The multiple-dose groups had a decrease in fasting glucose from baseline to day 85. Fasting glucagon decreased in all groups, but normalized within the 280 mg and 420 mg groups at day 169. Adults receiving maridebart cafraglutide had greater increases in free fatty acids compared with placebo.

“The overall changes observed in weight and metabolic parameters for both preclinical and clinical studies suggest strong incretin-related effects,” the researchers wrote. “Further investigation is still needed to optimize the dosing regimen of AMG 133 for weight loss and other metabolic effects.”

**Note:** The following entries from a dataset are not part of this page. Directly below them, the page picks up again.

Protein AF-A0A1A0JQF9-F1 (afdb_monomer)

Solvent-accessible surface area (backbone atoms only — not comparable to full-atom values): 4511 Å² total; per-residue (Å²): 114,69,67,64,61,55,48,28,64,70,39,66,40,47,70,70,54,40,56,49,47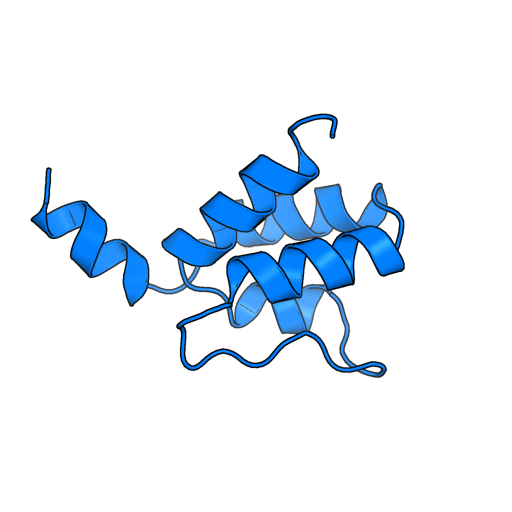,52,60,47,50,78,74,42,59,67,68,60,46,50,55,44,44,37,61,32,32,60,95,54,98,48,76,60,75,51,94,90,54,52,67,71,62,50,51,69,68,26,20,37,44,33,45,51,46,32,48,51,61,71,74,40,85,125

Sequence (78 aa):
MRERSAAAKIEPATAKQIKYLEALAAKTDPERFDTEFAKAVKGTDINPRGEAETTGRAVRRLTRASARKLITALAGRA

Mean predicted aligned error: 4.2 Å

Structure (mmCIF, N/CA/C/O backbone):
data_AF-A0A1A0JQF9-F1
#
_entry.id   AF-A0A1A0JQF9-F1
#
loop_
_atom_site.group_PDB
_atom_site.id
_atom_site.type_symbol
_atom_site.label_atom_id
_atom_site.label_alt_id
_atom_site.label_comp_id
_atom_site.label_asym_id
_atom_site.label_entity_id
_atom_site.label_seq_id
_atom_site.pdbx_PDB_ins_code
_atom_site.Cartn_x
_atom_site.Cartn_y
_atom_site.Cartn_z
_atom_site.occupancy
_atom_site.B_iso_or_equiv
_atom_site.auth_seq_id
_atom_site.auth_comp_id
_atom_site.auth_asym_id
_atom_site.auth_atom_id
_atom_site.pdbx_PDB_model_num
ATOM 1 N N . MET A 1 1 ? 2.717 0.548 -26.076 1.00 60.34 1 MET A N 1
ATOM 2 C CA . MET A 1 1 ? 2.008 0.509 -24.767 1.00 60.34 1 MET A CA 1
ATOM 3 C C . MET A 1 1 ? 2.370 -0.725 -23.927 1.00 60.34 1 MET A C 1
ATOM 5 O O . MET A 1 1 ? 2.560 -0.563 -22.730 1.00 60.34 1 MET A O 1
ATOM 9 N N . ARG A 1 2 ? 2.522 -1.924 -24.525 1.00 59.94 2 ARG A N 1
ATOM 10 C CA . ARG A 1 2 ? 2.825 -3.187 -23.811 1.00 59.94 2 ARG A CA 1
ATOM 11 C C . ARG A 1 2 ? 4.139 -3.193 -23.008 1.00 59.94 2 ARG A C 1
ATOM 13 O O . ARG A 1 2 ? 4.127 -3.676 -21.882 1.00 59.94 2 ARG A O 1
ATOM 20 N N . GLU A 1 3 ? 5.223 -2.603 -23.515 1.00 63.31 3 GLU A N 1
ATOM 21 C CA . GLU A 1 3 ? 6.514 -2.561 -22.794 1.00 63.31 3 GLU A CA 1
ATOM 22 C C . GLU A 1 3 ? 6.442 -1.790 -21.472 1.00 63.31 3 GLU A C 1
ATOM 24 O O . GLU A 1 3 ? 6.911 -2.272 -20.444 1.00 63.31 3 GLU A O 1
ATOM 29 N N . ARG A 1 4 ? 5.762 -0.633 -21.451 1.00 63.22 4 ARG A N 1
ATOM 30 C CA . ARG A 1 4 ? 5.582 0.156 -20.218 1.00 63.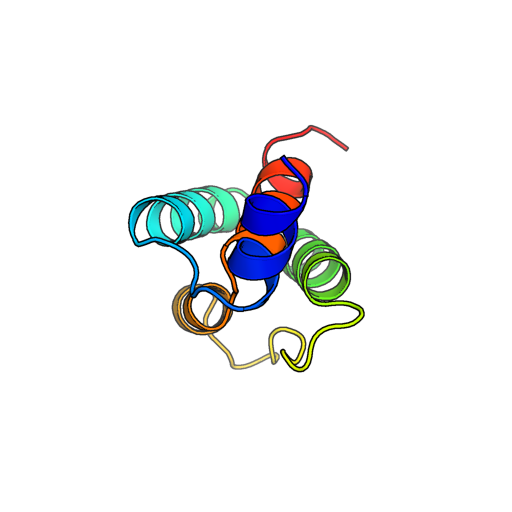22 4 ARG A CA 1
ATOM 31 C C . ARG A 1 4 ? 4.768 -0.602 -19.165 1.00 63.22 4 ARG A C 1
ATOM 33 O O . ARG A 1 4 ? 5.014 -0.458 -17.972 1.00 63.22 4 ARG A O 1
ATOM 40 N N . SER A 1 5 ? 3.807 -1.421 -19.598 1.00 68.69 5 SER A N 1
ATOM 41 C CA . SER A 1 5 ? 3.018 -2.275 -18.705 1.00 68.69 5 SER A CA 1
ATOM 42 C C . SER A 1 5 ? 3.818 -3.445 -18.134 1.00 68.69 5 SER A C 1
ATOM 44 O O . SER A 1 5 ? 3.501 -3.887 -17.035 1.00 68.69 5 SER A O 1
ATOM 46 N N . ALA A 1 6 ? 4.829 -3.949 -18.849 1.00 75.06 6 ALA A N 1
ATOM 47 C CA . ALA A 1 6 ? 5.730 -4.979 -18.339 1.00 75.06 6 ALA A CA 1
ATOM 48 C C . ALA A 1 6 ? 6.727 -4.390 -17.329 1.00 75.06 6 ALA A C 1
ATOM 50 O O . ALA A 1 6 ?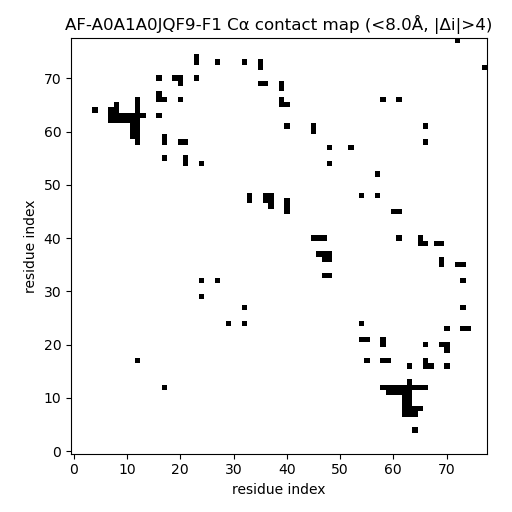 6.823 -4.898 -16.215 1.00 75.06 6 ALA A O 1
ATOM 51 N N . ALA A 1 7 ? 7.367 -3.264 -17.665 1.00 73.62 7 ALA A N 1
ATOM 52 C CA . ALA A 1 7 ? 8.306 -2.572 -16.780 1.00 73.62 7 ALA A CA 1
ATOM 53 C C . ALA A 1 7 ? 7.663 -2.182 -15.437 1.00 73.62 7 ALA A C 1
ATOM 55 O O . ALA A 1 7 ? 8.212 -2.452 -14.372 1.00 73.62 7 ALA A O 1
ATOM 56 N N . ALA A 1 8 ? 6.432 -1.658 -15.461 1.00 72.62 8 ALA A N 1
ATOM 57 C CA . ALA A 1 8 ? 5.721 -1.254 -14.248 1.00 72.62 8 ALA A CA 1
ATOM 58 C C . ALA A 1 8 ? 5.446 -2.400 -13.251 1.00 72.62 8 ALA A C 1
ATOM 60 O O . ALA A 1 8 ? 5.164 -2.121 -12.084 1.00 72.62 8 ALA A O 1
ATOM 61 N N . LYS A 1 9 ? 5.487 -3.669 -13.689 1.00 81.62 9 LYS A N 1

The most common treatment-emergent adverse events were gastrointestinal symptoms such as nausea and vomiting. Symptoms were mostly mild and resolved 48 hours after receiving maridebart cafraglutide. No severe or serious adverse events leading to discontinuation of the drug were reported, and there were no cases of hypoglycemia related to treatment. There were no clinically meaningful changes in blood pressure after maridebart cafraglutide administration, and heart rate changes remained in the normal range.

“The safety profile of AMG 133 was similar to that of GLP-1 receptor agonists, including unimolecular GLP-1/GIP receptor agonist peptides,” the researchers wrote.